*Prompt*: Nothing but the lines below from the one with "ATOM 60 C CA" through the one with "ATOM 86 O O" should be output, each exactly as given, and no pictures.

+++

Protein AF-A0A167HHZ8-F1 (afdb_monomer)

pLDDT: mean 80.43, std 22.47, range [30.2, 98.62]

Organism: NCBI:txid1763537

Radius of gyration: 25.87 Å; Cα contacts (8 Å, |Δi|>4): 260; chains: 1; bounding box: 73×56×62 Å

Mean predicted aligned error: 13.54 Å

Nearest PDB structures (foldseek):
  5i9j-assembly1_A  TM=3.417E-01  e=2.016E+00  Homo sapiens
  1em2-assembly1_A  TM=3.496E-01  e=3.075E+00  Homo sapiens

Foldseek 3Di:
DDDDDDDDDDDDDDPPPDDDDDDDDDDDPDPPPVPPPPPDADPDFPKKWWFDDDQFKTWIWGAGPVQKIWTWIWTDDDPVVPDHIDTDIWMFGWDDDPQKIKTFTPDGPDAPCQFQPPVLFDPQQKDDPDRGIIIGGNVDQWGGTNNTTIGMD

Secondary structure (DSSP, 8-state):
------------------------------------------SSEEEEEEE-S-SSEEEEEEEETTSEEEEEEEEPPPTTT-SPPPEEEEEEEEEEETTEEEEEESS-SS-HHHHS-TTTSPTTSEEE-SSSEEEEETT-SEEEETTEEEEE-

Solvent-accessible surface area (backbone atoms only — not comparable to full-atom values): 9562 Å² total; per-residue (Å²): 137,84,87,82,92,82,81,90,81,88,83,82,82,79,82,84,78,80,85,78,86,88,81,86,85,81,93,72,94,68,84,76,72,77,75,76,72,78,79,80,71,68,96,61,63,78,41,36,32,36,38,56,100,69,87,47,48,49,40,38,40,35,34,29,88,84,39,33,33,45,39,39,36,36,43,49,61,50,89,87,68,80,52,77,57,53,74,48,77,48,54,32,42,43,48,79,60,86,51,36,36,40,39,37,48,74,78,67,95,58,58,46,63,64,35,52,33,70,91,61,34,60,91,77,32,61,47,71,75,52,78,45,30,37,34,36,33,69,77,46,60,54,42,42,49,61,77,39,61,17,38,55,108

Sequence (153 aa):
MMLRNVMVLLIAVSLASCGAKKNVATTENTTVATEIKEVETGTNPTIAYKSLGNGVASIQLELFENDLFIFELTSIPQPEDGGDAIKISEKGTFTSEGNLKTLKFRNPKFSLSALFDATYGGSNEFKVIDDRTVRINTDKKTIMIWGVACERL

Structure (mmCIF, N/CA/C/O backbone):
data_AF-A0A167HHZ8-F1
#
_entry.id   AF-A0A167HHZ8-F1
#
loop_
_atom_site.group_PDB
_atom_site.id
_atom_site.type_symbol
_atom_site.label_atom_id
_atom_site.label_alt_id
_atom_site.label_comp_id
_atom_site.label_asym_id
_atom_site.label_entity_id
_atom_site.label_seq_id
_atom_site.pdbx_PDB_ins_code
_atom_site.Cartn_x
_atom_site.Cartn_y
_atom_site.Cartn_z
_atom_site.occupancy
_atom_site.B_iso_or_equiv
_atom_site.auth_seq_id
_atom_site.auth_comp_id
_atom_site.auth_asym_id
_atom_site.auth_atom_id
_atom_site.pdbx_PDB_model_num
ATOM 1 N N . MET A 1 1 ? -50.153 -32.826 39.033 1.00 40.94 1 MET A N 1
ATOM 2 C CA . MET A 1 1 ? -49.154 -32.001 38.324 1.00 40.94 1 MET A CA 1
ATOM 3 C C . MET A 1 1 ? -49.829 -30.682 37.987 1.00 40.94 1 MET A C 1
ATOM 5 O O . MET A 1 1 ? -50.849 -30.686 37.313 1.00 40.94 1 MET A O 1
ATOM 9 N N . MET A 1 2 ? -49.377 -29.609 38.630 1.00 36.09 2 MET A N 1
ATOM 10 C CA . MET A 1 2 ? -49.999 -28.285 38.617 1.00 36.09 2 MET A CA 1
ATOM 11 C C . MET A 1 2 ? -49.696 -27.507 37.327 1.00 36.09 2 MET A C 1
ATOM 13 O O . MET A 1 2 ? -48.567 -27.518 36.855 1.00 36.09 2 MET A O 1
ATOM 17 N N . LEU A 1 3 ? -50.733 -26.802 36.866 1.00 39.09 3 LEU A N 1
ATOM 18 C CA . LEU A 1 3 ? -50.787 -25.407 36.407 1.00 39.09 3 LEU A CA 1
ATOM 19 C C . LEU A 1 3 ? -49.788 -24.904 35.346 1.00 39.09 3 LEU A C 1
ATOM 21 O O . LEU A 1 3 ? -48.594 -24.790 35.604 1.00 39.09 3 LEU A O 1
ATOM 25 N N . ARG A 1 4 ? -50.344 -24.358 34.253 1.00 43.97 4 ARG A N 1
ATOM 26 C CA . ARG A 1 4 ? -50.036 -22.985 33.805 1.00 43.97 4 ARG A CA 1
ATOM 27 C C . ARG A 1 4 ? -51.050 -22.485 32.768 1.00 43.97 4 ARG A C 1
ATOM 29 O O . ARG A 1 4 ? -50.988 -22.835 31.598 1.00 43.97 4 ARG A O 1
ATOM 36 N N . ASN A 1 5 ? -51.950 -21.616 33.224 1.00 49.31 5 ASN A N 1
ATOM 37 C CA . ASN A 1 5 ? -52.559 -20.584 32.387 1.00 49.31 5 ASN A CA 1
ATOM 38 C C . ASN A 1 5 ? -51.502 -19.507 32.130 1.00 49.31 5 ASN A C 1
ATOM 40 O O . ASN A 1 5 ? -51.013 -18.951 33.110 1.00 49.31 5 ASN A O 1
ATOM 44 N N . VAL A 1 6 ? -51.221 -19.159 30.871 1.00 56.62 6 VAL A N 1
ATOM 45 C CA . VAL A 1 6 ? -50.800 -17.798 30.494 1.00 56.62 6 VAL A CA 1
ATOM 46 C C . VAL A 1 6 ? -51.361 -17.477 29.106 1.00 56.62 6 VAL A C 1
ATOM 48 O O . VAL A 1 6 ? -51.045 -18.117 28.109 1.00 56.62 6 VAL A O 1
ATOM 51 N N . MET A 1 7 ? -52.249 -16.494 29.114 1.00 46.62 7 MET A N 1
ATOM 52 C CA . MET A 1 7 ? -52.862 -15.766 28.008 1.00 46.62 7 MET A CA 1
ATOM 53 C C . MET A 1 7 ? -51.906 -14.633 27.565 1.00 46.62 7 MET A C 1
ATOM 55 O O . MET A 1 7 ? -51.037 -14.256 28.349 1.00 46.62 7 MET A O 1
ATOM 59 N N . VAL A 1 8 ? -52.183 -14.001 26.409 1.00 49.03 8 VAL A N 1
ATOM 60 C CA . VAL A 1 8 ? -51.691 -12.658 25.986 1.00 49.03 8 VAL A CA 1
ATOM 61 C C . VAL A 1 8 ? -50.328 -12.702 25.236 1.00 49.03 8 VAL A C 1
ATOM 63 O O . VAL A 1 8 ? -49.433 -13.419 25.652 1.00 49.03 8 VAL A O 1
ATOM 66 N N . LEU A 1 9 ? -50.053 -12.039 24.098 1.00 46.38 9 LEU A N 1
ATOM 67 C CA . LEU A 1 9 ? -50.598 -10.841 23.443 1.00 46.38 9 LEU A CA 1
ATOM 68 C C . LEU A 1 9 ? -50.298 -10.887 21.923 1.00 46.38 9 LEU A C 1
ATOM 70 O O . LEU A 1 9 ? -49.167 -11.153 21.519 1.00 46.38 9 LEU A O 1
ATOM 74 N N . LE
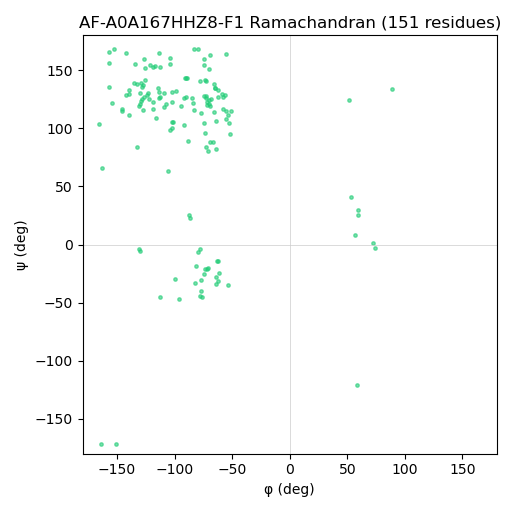U A 1 10 ? -51.287 -10.552 21.093 1.00 47.31 10 LEU A N 1
ATOM 75 C CA . LEU A 1 10 ? -51.101 -10.125 19.702 1.00 47.31 10 LEU A CA 1
ATOM 76 C C . LEU A 1 10 ? -50.460 -8.732 19.692 1.00 47.31 10 LEU A C 1
ATOM 78 O O . LEU A 1 10 ? -51.057 -7.789 20.209 1.00 47.31 10 LEU A O 1
ATOM 82 N N . ILE A 1 11 ? -49.291 -8.581 19.071 1.00 50.00 11 ILE A N 1
ATOM 83 C CA . ILE A 1 11 ? -48.727 -7.261 18.764 1.00 50.00 11 ILE A CA 1
ATOM 84 C C . ILE A 1 11 ? -48.934 -7.005 17.272 1.00 50.00 11 ILE A C 1
ATOM 86 O O . ILE A 1 11 ? -48.185 -7.482 16.423 1.00 50.00 11 ILE A O 1
ATOM 90 N N . ALA A 1 12 ? -49.990 -6.251 16.971 1.00 49.47 12 ALA A N 1
ATOM 91 C CA . ALA A 1 12 ? -50.167 -5.576 15.698 1.00 49.47 12 ALA A CA 1
ATOM 92 C C . ALA A 1 12 ? -49.277 -4.326 15.696 1.00 49.47 12 ALA A C 1
ATOM 94 O O . ALA A 1 12 ? -49.517 -3.396 16.465 1.00 49.47 12 ALA A O 1
ATOM 95 N N . VAL A 1 13 ? -48.250 -4.294 14.847 1.00 58.66 13 VAL A N 1
ATOM 96 C CA . VAL A 1 13 ? -47.507 -3.059 14.573 1.00 58.66 13 VAL A CA 1
ATOM 97 C C . VAL A 1 13 ? -48.159 -2.385 13.374 1.00 58.66 13 VAL A C 1
ATOM 99 O O . VAL A 1 13 ? -48.003 -2.801 12.228 1.00 58.66 13 VAL A O 1
ATOM 102 N N . SER A 1 14 ? -48.936 -1.349 13.662 1.00 53.66 14 SER A N 1
ATOM 103 C CA . SER A 1 14 ? -49.480 -0.410 12.690 1.00 53.66 14 SER A CA 1
ATOM 104 C C . SER A 1 14 ? -48.350 0.399 12.048 1.00 53.66 14 SER A C 1
ATOM 106 O O . SER A 1 14 ? -47.713 1.215 12.717 1.00 53.66 14 SER A O 1
ATOM 108 N N . LEU A 1 15 ? -48.122 0.216 10.746 1.00 57.31 15 LEU A N 1
ATOM 109 C CA . LEU A 1 15 ? -47.326 1.144 9.945 1.00 57.31 15 LEU A CA 1
ATOM 110 C C . LEU A 1 15 ? -48.154 2.412 9.702 1.00 57.31 15 LEU A C 1
ATOM 112 O O . LEU A 1 15 ? -48.968 2.479 8.783 1.00 57.31 15 LEU A O 1
ATOM 116 N N . ALA A 1 16 ? -47.943 3.430 10.534 1.00 48.28 16 ALA A N 1
ATOM 117 C CA . ALA A 1 16 ? -48.352 4.794 10.232 1.00 48.28 16 ALA A CA 1
ATOM 118 C C . ALA A 1 16 ? -47.419 5.361 9.145 1.00 48.28 16 ALA A C 1
ATOM 120 O O . ALA A 1 16 ? -46.431 6.026 9.441 1.00 48.28 16 ALA A O 1
ATOM 121 N N . SER A 1 17 ? -47.712 5.077 7.873 1.00 43.41 17 SER A 
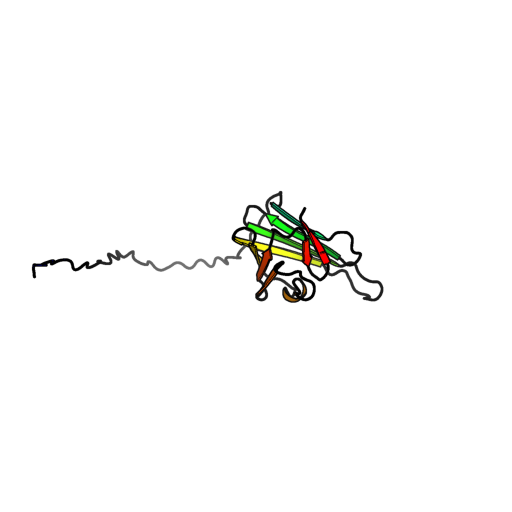N 1
ATOM 122 C CA . SER A 1 17 ? -47.138 5.825 6.751 1.00 43.41 17 SER A CA 1
ATOM 123 C C . SER A 1 17 ? -48.043 7.023 6.466 1.00 43.41 17 SER A C 1
ATOM 125 O O . SER A 1 17 ? -49.008 6.943 5.708 1.00 43.41 17 SER A O 1
ATOM 127 N N . CYS A 1 18 ? -47.757 8.136 7.142 1.00 56.59 18 CYS A N 1
ATOM 128 C CA . CYS A 1 18 ? 
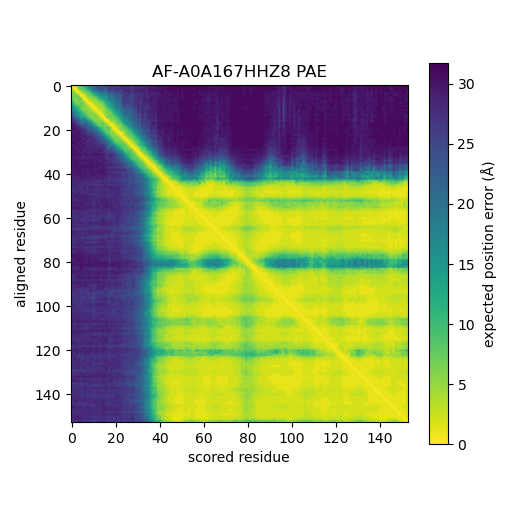-48.272 9.444 6.757 1.00 56.59 18 CYS A CA 1
ATOM 129 C C . CYS A 1 18 ? -47.555 9.893 5.481 1.00 56.59 18 CYS A C 1
ATOM 131 O O . CYS A 1 18 ? -46.332 10.026 5.449 1.00 56.59 18 CYS A O 1
ATOM 133 N N . GLY A 1 19 ? -48.341 10.107 4.429 1.00 42.12 19 GLY A N 1
ATOM 134 C CA . GLY A 1 19 ? -47.874 10.610 3.149 1.00 42.12 19 GLY A CA 1
ATOM 135 C C . GLY A 1 19 ? -47.443 12.075 3.194 1.00 42.12 19 GLY A C 1
ATOM 136 O O . GLY A 1 19 ? -48.012 12.897 3.911 1.00 42.12 19 GLY A O 1
ATOM 137 N N . ALA A 1 20 ? -46.495 12.409 2.322 1.00 45.59 20 ALA A N 1
ATOM 138 C CA . ALA A 1 20 ? -46.292 13.762 1.831 1.00 45.59 20 ALA A CA 1
ATOM 139 C C . ALA A 1 20 ? -46.301 13.734 0.297 1.00 45.59 20 ALA A C 1
ATOM 141 O O . ALA A 1 20 ? -45.630 12.929 -0.349 1.00 45.59 20 ALA A O 1
ATOM 142 N N . LYS A 1 21 ? -47.160 14.590 -0.254 1.00 41.16 21 LYS A N 1
ATOM 143 C CA . LYS A 1 21 ? -47.529 14.723 -1.663 1.00 41.16 21 LYS A CA 1
ATOM 144 C C . LYS A 1 21 ? -46.327 15.108 -2.535 1.00 41.16 21 LYS A C 1
ATOM 146 O O . LYS A 1 21 ? -45.622 16.065 -2.235 1.00 41.16 21 LYS A O 1
ATOM 151 N N . LYS A 1 22 ? -46.168 14.406 -3.662 1.00 35.66 22 LYS A N 1
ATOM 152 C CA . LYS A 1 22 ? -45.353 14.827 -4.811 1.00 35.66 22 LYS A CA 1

+++

*Output of the task*:
ATOM 60 C CA . VAL A 1 8 ? -51.691 -12.658 25.986 1.00 49.03 8 VAL A CA 1
ATOM 61 C C . VAL A 1 8 ? -50.328 -12.702 25.236 1.00 49.03 8 VAL A C 1
ATOM 63 O O . VAL A 1 8 ? -49.433 -13.419 25.652 1.00 49.03 8 VAL A O 1
ATOM 66 N N . LEU A 1 9 ? -50.053 -12.039 24.098 1.00 46.38 9 LEU A N 1
ATOM 67 C CA . LEU A 1 9 ? -50.598 -10.841 23.443 1.00 46.38 9 LEU A CA 1
ATOM 68 C C . LEU A 1 9 ? -50.298 -10.887 21.923 1.00 46.38 9 LEU A C 1
ATOM 70 O O . LEU A 1 9 ? -49.167 -11.153 21.519 1.00 46.38 9 LEU A O 1
ATOM 74 N N . LE
U A 1 10 ? -51.287 -10.552 21.093 1.00 47.31 10 LEU A N 1
ATOM 75 C CA . LEU A 1 10 ? -51.101 -10.125 19.702 1.00 47.31 10 LEU A CA 1
ATOM 76 C C . LEU A 1 10 ? -50.460 -8.732 19.692 1.00 47.31 10 LEU A C 1
ATOM 78 O O . LEU A 1 10 ? -51.057 -7.789 20.209 1.00 47.31 10 LEU A O 1
ATOM 82 N N . ILE A 1 11 ? -49.291 -8.581 19.071 1.00 50.00 11 ILE A N 1
ATOM 83 C CA . ILE A 1 11 ? -48.727 -7.261 18.764 1.00 50.00 11 ILE A CA 1
ATOM 84 C C . ILE A 1 11 ? -48.934 -7.005 17.272 1.00 50.00 11 ILE A C 1
ATOM 86 O O . ILE A 1 11 ? -48.185 -7.482 16.423 1.00 50.00 11 ILE A O 1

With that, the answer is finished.